* TASK GOAL:
Output the data below only from the line containing "ATOM 246 N N" up to and including the line containing "ATOM 254 C C", exact and with the pictures left out.

* SUPPLIED RECORDS:

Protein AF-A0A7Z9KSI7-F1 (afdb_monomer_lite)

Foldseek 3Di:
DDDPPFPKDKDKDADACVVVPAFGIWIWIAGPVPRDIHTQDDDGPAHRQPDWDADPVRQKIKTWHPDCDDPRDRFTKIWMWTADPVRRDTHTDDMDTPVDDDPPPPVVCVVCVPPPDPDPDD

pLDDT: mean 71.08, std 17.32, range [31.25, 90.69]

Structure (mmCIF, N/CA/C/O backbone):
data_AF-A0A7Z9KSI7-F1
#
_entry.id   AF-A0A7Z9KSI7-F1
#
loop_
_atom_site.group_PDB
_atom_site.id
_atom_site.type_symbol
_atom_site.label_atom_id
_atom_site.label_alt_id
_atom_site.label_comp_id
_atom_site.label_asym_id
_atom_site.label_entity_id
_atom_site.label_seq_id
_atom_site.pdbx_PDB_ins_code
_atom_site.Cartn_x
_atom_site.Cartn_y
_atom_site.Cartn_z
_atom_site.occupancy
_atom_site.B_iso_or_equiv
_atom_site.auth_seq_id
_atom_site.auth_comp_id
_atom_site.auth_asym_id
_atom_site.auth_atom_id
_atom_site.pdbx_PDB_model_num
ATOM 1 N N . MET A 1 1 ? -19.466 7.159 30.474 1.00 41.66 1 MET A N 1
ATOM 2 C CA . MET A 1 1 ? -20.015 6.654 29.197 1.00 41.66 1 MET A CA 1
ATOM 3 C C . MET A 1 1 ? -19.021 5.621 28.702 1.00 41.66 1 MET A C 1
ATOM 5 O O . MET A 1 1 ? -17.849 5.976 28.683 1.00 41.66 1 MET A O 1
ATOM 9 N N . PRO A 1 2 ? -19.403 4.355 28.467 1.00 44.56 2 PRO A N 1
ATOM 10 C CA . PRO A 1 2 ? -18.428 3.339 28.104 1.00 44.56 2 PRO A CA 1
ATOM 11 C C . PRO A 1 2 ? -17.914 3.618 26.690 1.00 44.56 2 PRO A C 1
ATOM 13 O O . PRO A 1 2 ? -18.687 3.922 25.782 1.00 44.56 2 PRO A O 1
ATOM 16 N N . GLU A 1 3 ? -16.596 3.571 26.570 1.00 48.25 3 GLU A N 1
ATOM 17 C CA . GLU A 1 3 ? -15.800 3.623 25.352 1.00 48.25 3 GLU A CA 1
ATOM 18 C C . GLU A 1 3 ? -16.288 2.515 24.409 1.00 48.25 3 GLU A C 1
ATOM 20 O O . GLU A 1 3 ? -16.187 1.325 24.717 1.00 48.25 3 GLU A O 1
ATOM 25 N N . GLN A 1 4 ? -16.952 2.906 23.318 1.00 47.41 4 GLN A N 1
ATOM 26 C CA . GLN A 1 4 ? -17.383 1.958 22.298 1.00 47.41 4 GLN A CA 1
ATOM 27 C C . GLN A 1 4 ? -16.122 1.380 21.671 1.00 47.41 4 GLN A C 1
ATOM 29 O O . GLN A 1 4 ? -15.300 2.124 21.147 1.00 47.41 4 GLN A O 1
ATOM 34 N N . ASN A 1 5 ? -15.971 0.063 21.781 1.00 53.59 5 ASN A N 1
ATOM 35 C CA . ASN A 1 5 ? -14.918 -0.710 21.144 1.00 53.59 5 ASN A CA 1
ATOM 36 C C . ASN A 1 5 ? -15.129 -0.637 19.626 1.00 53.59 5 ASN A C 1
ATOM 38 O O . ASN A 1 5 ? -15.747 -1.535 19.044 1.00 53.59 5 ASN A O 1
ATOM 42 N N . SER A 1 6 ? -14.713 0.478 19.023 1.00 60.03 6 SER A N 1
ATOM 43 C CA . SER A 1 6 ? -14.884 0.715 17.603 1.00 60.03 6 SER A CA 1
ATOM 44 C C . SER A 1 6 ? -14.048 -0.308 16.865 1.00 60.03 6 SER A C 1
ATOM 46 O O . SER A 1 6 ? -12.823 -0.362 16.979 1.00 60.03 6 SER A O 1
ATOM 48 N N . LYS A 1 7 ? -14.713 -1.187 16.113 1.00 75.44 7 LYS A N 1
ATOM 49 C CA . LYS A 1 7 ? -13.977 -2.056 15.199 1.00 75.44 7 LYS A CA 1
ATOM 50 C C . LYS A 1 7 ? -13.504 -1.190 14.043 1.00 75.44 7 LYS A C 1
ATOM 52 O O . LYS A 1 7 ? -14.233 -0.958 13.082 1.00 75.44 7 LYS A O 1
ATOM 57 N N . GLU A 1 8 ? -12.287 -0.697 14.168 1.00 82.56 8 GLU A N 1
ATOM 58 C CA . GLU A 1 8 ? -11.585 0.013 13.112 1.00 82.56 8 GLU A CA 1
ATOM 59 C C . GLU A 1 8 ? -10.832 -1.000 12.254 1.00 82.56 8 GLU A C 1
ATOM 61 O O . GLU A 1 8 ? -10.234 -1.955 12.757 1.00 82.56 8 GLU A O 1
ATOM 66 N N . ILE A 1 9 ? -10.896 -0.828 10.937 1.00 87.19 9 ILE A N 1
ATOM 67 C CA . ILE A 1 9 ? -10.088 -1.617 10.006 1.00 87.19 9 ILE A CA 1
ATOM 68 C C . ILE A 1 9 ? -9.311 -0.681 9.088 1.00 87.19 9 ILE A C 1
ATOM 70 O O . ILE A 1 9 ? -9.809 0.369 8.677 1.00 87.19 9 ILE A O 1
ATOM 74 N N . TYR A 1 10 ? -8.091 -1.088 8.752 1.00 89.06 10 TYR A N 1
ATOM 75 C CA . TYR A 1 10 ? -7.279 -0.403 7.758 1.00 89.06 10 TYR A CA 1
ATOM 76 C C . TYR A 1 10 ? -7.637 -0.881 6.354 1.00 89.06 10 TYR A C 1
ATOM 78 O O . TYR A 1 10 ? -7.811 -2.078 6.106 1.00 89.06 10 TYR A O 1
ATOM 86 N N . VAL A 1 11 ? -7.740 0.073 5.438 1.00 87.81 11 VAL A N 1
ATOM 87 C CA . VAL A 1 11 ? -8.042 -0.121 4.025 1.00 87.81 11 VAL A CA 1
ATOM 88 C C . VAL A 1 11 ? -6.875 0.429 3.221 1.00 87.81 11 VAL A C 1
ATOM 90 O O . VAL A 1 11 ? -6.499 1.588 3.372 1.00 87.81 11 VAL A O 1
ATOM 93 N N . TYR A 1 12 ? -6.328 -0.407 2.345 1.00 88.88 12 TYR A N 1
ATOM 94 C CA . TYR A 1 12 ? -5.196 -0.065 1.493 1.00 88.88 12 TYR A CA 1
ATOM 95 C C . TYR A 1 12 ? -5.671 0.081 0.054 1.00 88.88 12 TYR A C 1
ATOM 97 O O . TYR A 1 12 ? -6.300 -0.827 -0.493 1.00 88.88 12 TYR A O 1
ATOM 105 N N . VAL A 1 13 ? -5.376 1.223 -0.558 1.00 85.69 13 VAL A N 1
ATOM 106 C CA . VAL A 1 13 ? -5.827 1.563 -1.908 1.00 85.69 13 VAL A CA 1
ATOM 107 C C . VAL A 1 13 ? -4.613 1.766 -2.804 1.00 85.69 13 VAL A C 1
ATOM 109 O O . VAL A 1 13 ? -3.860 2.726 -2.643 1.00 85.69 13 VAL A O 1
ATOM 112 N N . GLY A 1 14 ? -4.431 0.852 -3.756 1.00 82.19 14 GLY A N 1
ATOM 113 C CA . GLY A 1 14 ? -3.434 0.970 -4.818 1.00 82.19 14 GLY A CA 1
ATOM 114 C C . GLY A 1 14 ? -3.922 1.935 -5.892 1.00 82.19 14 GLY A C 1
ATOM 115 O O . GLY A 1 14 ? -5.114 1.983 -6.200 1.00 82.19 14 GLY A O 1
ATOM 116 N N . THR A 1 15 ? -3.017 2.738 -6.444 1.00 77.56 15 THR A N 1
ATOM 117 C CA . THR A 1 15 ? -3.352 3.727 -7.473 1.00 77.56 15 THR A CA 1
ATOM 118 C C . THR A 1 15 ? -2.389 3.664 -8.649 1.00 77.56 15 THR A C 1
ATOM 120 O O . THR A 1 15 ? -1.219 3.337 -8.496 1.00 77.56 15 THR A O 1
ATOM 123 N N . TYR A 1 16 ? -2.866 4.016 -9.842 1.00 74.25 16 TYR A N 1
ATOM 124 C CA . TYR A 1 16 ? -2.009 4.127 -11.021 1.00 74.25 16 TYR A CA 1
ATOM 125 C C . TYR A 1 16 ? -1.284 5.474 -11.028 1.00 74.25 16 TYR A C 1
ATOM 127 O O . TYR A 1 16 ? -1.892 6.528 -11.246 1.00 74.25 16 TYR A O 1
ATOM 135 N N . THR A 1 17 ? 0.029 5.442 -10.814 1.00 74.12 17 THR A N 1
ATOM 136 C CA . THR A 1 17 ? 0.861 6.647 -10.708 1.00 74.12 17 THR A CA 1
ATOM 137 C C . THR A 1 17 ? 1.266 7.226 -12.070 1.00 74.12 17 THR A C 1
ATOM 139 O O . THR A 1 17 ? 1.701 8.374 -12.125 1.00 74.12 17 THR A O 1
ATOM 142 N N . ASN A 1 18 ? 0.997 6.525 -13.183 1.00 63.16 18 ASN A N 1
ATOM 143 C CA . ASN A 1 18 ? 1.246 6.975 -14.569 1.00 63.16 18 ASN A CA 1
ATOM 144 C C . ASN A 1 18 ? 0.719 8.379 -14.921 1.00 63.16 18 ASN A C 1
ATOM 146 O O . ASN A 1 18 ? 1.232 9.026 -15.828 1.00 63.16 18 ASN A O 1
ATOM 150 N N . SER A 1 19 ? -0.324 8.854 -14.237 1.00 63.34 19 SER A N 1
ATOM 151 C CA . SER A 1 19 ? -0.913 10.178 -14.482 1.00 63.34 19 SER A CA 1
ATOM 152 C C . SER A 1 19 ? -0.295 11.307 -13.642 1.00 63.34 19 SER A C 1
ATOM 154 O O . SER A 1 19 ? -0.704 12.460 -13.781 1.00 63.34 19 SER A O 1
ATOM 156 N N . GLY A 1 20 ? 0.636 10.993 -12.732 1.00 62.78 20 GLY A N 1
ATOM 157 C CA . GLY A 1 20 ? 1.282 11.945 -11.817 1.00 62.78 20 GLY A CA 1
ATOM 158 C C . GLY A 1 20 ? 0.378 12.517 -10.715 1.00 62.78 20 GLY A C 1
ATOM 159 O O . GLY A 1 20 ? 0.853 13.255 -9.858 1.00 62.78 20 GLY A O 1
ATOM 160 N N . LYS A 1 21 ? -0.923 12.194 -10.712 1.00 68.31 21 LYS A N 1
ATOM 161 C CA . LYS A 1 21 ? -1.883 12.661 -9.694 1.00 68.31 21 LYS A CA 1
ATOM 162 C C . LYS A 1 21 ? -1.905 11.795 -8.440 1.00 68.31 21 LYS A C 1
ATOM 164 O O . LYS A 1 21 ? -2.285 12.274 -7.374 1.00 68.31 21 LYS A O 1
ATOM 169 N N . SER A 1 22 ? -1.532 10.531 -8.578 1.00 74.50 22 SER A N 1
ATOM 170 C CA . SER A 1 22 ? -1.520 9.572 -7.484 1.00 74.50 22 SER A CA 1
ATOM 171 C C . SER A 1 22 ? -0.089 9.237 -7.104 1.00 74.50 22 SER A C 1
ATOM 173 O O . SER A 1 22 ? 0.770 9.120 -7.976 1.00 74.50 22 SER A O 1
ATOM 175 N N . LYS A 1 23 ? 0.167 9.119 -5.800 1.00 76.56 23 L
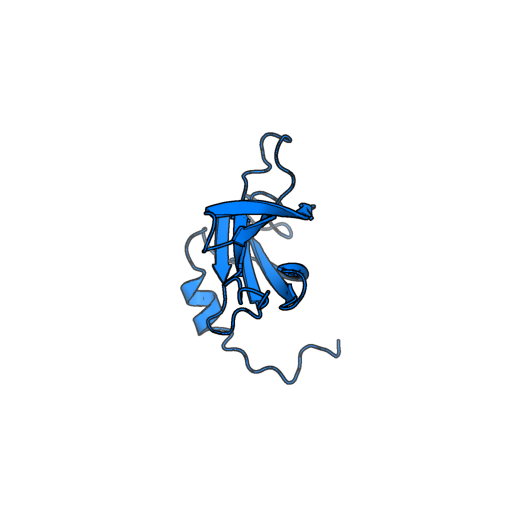YS A N 1
ATOM 176 C CA . LYS A 1 23 ? 1.532 9.012 -5.272 1.00 76.56 23 LYS A CA 1
ATOM 177 C C . LYS A 1 23 ? 1.993 7.581 -4.986 1.00 76.56 23 LYS A C 1
ATOM 179 O O . LYS A 1 23 ? 3.192 7.361 -4.847 1.00 76.56 23 LYS A O 1
ATOM 184 N N . GLY A 1 24 ? 1.067 6.625 -4.909 1.00 83.44 24 GLY A N 1
ATOM 185 C CA . GLY A 1 24 ? 1.376 5.230 -4.600 1.00 83.44 24 GLY A CA 1
ATOM 186 C C . GLY A 1 24 ? 0.220 4.528 -3.892 1.00 83.44 24 GLY A C 1
ATOM 187 O O . GLY A 1 24 ? -0.868 4.406 -4.457 1.00 83.44 24 GLY A O 1
ATOM 188 N N . ILE A 1 25 ? 0.451 4.047 -2.672 1.00 85.81 25 ILE A N 1
ATOM 189 C CA . ILE A 1 25 ? -0.551 3.304 -1.892 1.00 85.81 25 ILE A CA 1
ATOM 190 C C . ILE A 1 25 ? -1.102 4.210 -0.797 1.00 85.81 25 ILE A C 1
ATOM 192 O O . ILE A 1 25 ? -0.344 4.773 -0.014 1.00 85.81 25 ILE A O 1
ATOM 196 N N . TYR A 1 26 ? -2.421 4.349 -0.735 1.00 89.06 26 TYR A N 1
ATOM 197 C CA . TYR A 1 26 ? -3.094 5.154 0.280 1.00 89.06 26 TYR A CA 1
ATOM 198 C C . TYR A 1 26 ? -3.631 4.253 1.385 1.00 89.06 26 TYR A C 1
ATOM 200 O O . TYR A 1 26 ? -4.257 3.229 1.103 1.00 89.06 26 TYR A O 1
ATOM 208 N N . VAL A 1 27 ? -3.408 4.660 2.629 1.00 90.69 27 VAL A N 1
ATOM 209 C CA . VAL A 1 27 ? -3.912 3.991 3.825 1.00 90.69 27 VAL A CA 1
ATOM 210 C C . VAL A 1 27 ? -5.060 4.809 4.391 1.00 90.69 27 VAL A C 1
ATOM 212 O O . VAL A 1 27 ? -4.925 5.999 4.690 1.00 90.69 27 VAL A O 1
ATOM 215 N N . TYR A 1 28 ? -6.195 4.148 4.559 1.00 89.75 28 TYR A N 1
ATOM 216 C CA . TYR A 1 28 ? -7.374 4.700 5.197 1.00 89.75 28 TYR A CA 1
ATOM 217 C C . TYR A 1 28 ? -7.772 3.852 6.394 1.00 89.75 28 TYR A C 1
ATOM 219 O O . TYR A 1 28 ? -7.534 2.646 6.430 1.00 89.75 28 TYR A O 1
ATOM 227 N N . ARG A 1 29 ? -8.438 4.477 7.352 1.00 89.44 29 ARG A N 1
ATOM 228 C CA . ARG A 1 29 ? -9.063 3.823 8.492 1.00 89.44 29 ARG A CA 1
ATOM 229 C C . ARG A 1 29 ? -10.565 3.971 8.366 1.00 89.44 29 ARG A C 1
ATOM 231 O O . ARG A 1 29 ? -11.054 5.083 8.197 1.00 89.44 29 ARG A O 1
ATOM 238 N N . ILE A 1 30 ? -11.296 2.865 8.429 1.00 88.31 30 ILE A N 1
ATOM 239 C CA . ILE A 1 30 ? -12.759 2.893 8.437 1.00 88.31 30 ILE A CA 1
ATOM 240 C C . ILE A 1 30 ? -13.281 2.451 9.799 1.00 88.31 30 ILE A C 1
ATOM 242 O O . ILE A 1 30 ? -12.931 1.381 10.302 1.00 88.31 30 ILE A O 1
ATOM 246 N N . SER A 1 31 ? -14.132 3.288 10.385 1.00 88.31 31 SER A N 1
ATOM 247 C CA . SER A 1 31 ? -14.910 2.947 11.573 1.00 88.31 31 SER A CA 1
ATOM 248 C C . SER A 1 31 ? -16.114 2.117 11.136 1.00 88.31 31 SER A C 1
ATOM 250 O O . SER A 1 31 ? -16.972 2.616 10.408 1.00 88.31 31 SER A O 1
ATOM 252 N N . LEU A 1 32 ? -16.2
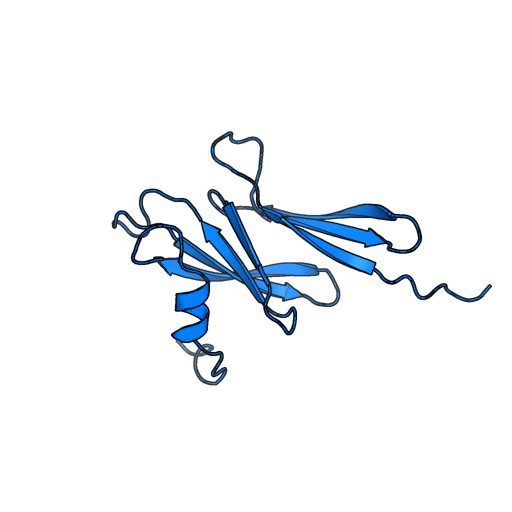02 0.854 11.560 1.00 83.56 32 LEU A N 1
ATOM 253 C CA . LEU A 1 32 ? -17.323 -0.013 11.172 1.00 83.56 32 LEU A CA 1
ATOM 254 C C . LEU A 1 32 ? -18.663 0.403 11.792 1.00 83.56 32 LEU A C 1
ATOM 256 O O . LEU A 1 32 ? -19.708 0.011 11.280 1.00 83.56 32 LEU A O 1
ATOM 260 N N . ASP A 1 33 ? -18.643 1.214 12.848 1.00 83.56 33 ASP A N 1
ATOM 261 C CA . ASP A 1 33 ? -19.865 1.677 13.510 1.00 83.56 33 ASP A CA 1
ATOM 262 C C . ASP A 1 33 ? -20.503 2.866 12.785 1.00 83.56 33 ASP A C 1
ATOM 264 O O . ASP A 1 33 ? -21.724 2.972 12.704 1.00 83.56 33 ASP A O 1
ATOM 268 N N . SER A 1 34 ? -19.673 3.767 12.253 1.00 84.31 34 SER A N 1
ATOM 269 C CA . SER A 1 34 ? -20.127 4.994 11.586 1.00 84.31 34 SER A CA 1
ATOM 270 C C . SER A 1 34 ? -20.006 4.947 10.063 1.00 84.31 34 SER A C 1
ATOM 272 O O . SER A 1 34 ? -20.618 5.758 9.371 1.00 84.31 34 SER A O 1
ATOM 274 N N . GLY A 1 35 ? -19.195 4.031 9.529 1.00 82.38 35 GLY A N 1
ATOM 275 C CA . GLY A 1 35 ? -18.776 4.027 8.129 1.00 82.38 35 GLY A CA 1
ATOM 276 C C . GLY A 1 35 ? -17.840 5.184 7.765 1.00 82.38 35 GLY A C 1
ATOM 277 O O . GLY A 1 35 ? -17.553 5.376 6.583 1.00 82.38 35 GLY A O 1
ATOM 278 N N . ALA A 1 36 ? -17.375 5.971 8.743 1.00 86.00 36 ALA A N 1
ATOM 279 C CA . ALA A 1 36 ? -16.477 7.089 8.495 1.00 86.00 36 ALA A CA 1
ATOM 280 C C . ALA A 1 36 ? -15.118 6.577 8.013 1.00 86.00 36 ALA A C 1
ATOM 282 O O . ALA A 1 36 ? -14.537 5.683 8.630 1.00 86.00 36 ALA A O 1
ATOM 283 N N . LEU A 1 37 ? -14.634 7.158 6.915 1.00 87.00 37 LEU A N 1
ATOM 284 C CA . LEU A 1 37 ? -13.348 6.847 6.307 1.00 87.00 37 LEU A CA 1
ATOM 285 C C . LEU A 1 37 ? -12.380 8.001 6.580 1.00 87.00 37 LEU A C 1
ATOM 287 O O . LEU A 1 37 ? -12.624 9.134 6.167 1.00 87.00 37 LEU A O 1
ATOM 291 N N . GLU A 1 38 ? -11.288 7.710 7.269 1.00 88.69 38 GLU A N 1
ATOM 292 C CA . GLU A 1 38 ? -10.261 8.672 7.645 1.00 88.69 38 GLU A CA 1
ATOM 293 C C . GLU A 1 38 ? -8.966 8.369 6.899 1.00 88.69 38 GLU A C 1
ATOM 295 O O . GLU A 1 38 ? -8.553 7.216 6.786 1.00 88.69 38 GLU A O 1
ATOM 300 N N . PHE A 1 39 ? -8.329 9.404 6.362 1.00 88.88 39 PHE A N 1
ATOM 301 C CA . PHE A 1 39 ? -7.012 9.270 5.754 1.00 88.88 39 PHE A CA 1
ATOM 302 C C . PHE A 1 39 ? -5.950 9.129 6.845 1.00 88.88 39 PHE A C 1
ATOM 304 O O . PHE A 1 39 ? -5.882 9.968 7.739 1.00 88.88 39 PHE A O 1
ATOM 311 N N . VAL A 1 40 ? -5.119 8.091 6.744 1.00 88.94 40 VAL A N 1
ATOM 312 C CA . VAL A 1 40 ? -4.040 7.823 7.702 1.00 88.94 40 VAL A CA 1
ATOM 313 C C . VAL A 1 40 ? -2.710 8.273 7.115 1.00 88.94 40 VAL A C 1
ATOM 315 O O . VAL A 1 40 ? -2.061 9.171 7.643 1.00 88.94 40 VAL A O 1
ATOM 318 N N . SER A 1 41 ? -2.309 7.665 5.999 1.00 88.31 41 SER A N 1
ATOM 319 C CA . SER A 1 41 ? -0.997 7.897 5.402 1.00 88.31 41 SER A CA 1
ATOM 320 C C . SER A 1 41 ? -0.969 7.524 3.922 1.00 88.31 41 SER A C
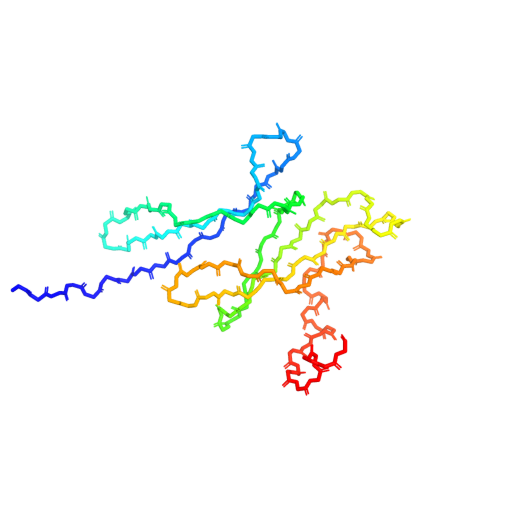 1
ATOM 322 O O . SER A 1 41 ? -1.908 6.944 3.367 1.00 88.31 41 SER A O 1
ATOM 324 N N . VAL A 1 42 ? 0.116 7.903 3.250 1.00 88.12 42 VAL A N 1
ATOM 325 C CA . VAL A 1 42 ? 0.384 7.541 1.859 1.00 88.12 42 VAL A CA 1
ATOM 326 C C . VAL A 1 42 ? 1.815 7.039 1.735 1.00 88.12 42 VAL A C 1
ATOM 328 O O . VAL A 1 42 ? 2.756 7.694 2.176 1.00 88.12 42 VAL A O 1
ATOM 331 N N . THR A 1 43 ? 1.975 5.878 1.114 1.00 85.19 43 THR A N 1
ATOM 332 C CA . THR A 1 43 ? 3.275 5.326 0.744 1.00 85.19 43 THR A CA 1
ATOM 333 C C . THR A 1 43 ? 3.605 5.795 -0.661 1.00 85.19 43 THR A C 1
ATOM 335 O O . THR A 1 43 ? 3.014 5.337 -1.643 1.00 85.19 43 THR A O 1
ATOM 338 N N . GLU A 1 44 ? 4.518 6.757 -0.735 1.00 83.38 44 GLU A N 1
ATOM 339 C CA . GLU A 1 44 ? 5.
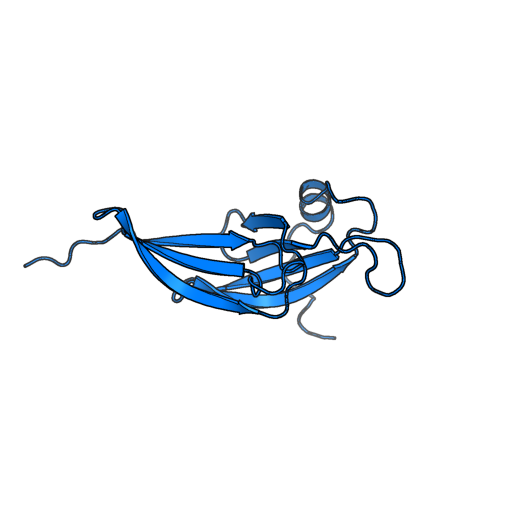006 7.335 -1.985 1.00 83.38 44 GLU A CA 1
ATOM 340 C C . GLU A 1 44 ? 6.163 6.507 -2.575 1.00 83.38 44 GLU A C 1
ATOM 342 O O . GLU A 1 44 ? 6.721 5.631 -1.916 1.00 83.38 44 GLU A O 1
ATOM 347 N N . GLY A 1 45 ? 6.535 6.779 -3.829 1.00 74.50 45 GLY A N 1
ATOM 348 C CA . GLY A 1 45 ? 7.687 6.134 -4.478 1.00 74.50 45 GLY A CA 1
ATOM 349 C C . GLY A 1 45 ? 7.405 4.740 -5.047 1.00 74.50 45 GLY A C 1
ATOM 350 O O . GLY A 1 45 ? 8.336 4.029 -5.413 1.00 74.50 45 GLY A O 1
ATOM 351 N N . ILE A 1 46 ? 6.128 4.354 -5.138 1.00 75.81 46 ILE A N 1
ATOM 352 C CA . ILE A 1 46 ? 5.689 3.076 -5.707 1.00 75.81 46 ILE A CA 1
ATOM 353 C C . ILE A 1 46 ? 5.109 3.313 -7.102 1.00 75.81 46 ILE A C 1
ATOM 355 O O . ILE A 1 46 ? 4.098 3.999 -7.253 1.00 75.81 46 ILE A O 1
ATOM 359 N N . GLU A 1 47 ? 5.723 2.729 -8.129 1.00 74.00 47 GLU A N 1
ATOM 360 C CA . GLU A 1 47 ? 5.265 2.885 -9.513 1.00 74.00 47 GLU A CA 1
ATOM 361 C C . GLU A 1 47 ? 4.152 1.893 -9.860 1.00 74.00 47 GLU A C 1
ATOM 363 O O . GLU A 1 47 ? 4.342 0.681 -9.784 1.00 74.00 47 GLU A O 1
ATOM 368 N N . ASN A 1 48 ? 2.980 2.408 -10.240 1.00 73.25 48 ASN A N 1
ATOM 369 C CA . ASN A 1 48 ? 1.802 1.631 -10.642 1.00 73.25 48 ASN A CA 1
ATOM 370 C C . ASN A 1 48 ? 1.486 0.417 -9.746 1.00 73.25 48 ASN A C 1
ATOM 372 O O . ASN A 1 48 ? 1.463 -0.707 -10.256 1.00 73.25 48 ASN A O 1
ATOM 376 N N . PRO A 1 49 ? 1.230 0.608 -8.435 1.00 76.94 49 PRO A N 1
ATOM 377 C CA . PRO A 1 49 ? 0.678 -0.437 -7.576 1.00 76.94 49 PRO A CA 1
ATOM 378 C C . PRO A 1 49 ? -0.738 -0.820 -8.046 1.00 76.94 49 PRO A C 1
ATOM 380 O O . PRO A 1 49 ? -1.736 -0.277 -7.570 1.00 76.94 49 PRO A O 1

* EXERCISE RESPONSE:
ATOM 246 N N . SER A 1 31 ? -14.132 3.288 10.385 1.00 88.31 31 SER A N 1
ATOM 247 C CA . SER A 1 31 ? -14.910 2.947 11.573 1.00 88.31 31 SER A CA 1
ATOM 248 C C . SER A 1 31 ? -16.114 2.117 11.136 1.00 88.31 31 SER A C 1
ATOM 250 O O . SER A 1 31 ? -16.972 2.616 10.408 1.00 88.31 31 SER A O 1
ATOM 252 N N . LEU A 1 32 ? -16.2
02 0.854 11.560 1.00 83.56 32 LEU A N 1
ATOM 253 C CA . LEU A 1 32 ? -17.323 -0.013 11.172 1.00 83.56 32 LEU A CA 1
ATOM 254 C C . LEU A 1 32 ? -18.663 0.403 11.792 1.00 83.56 32 LEU A C 1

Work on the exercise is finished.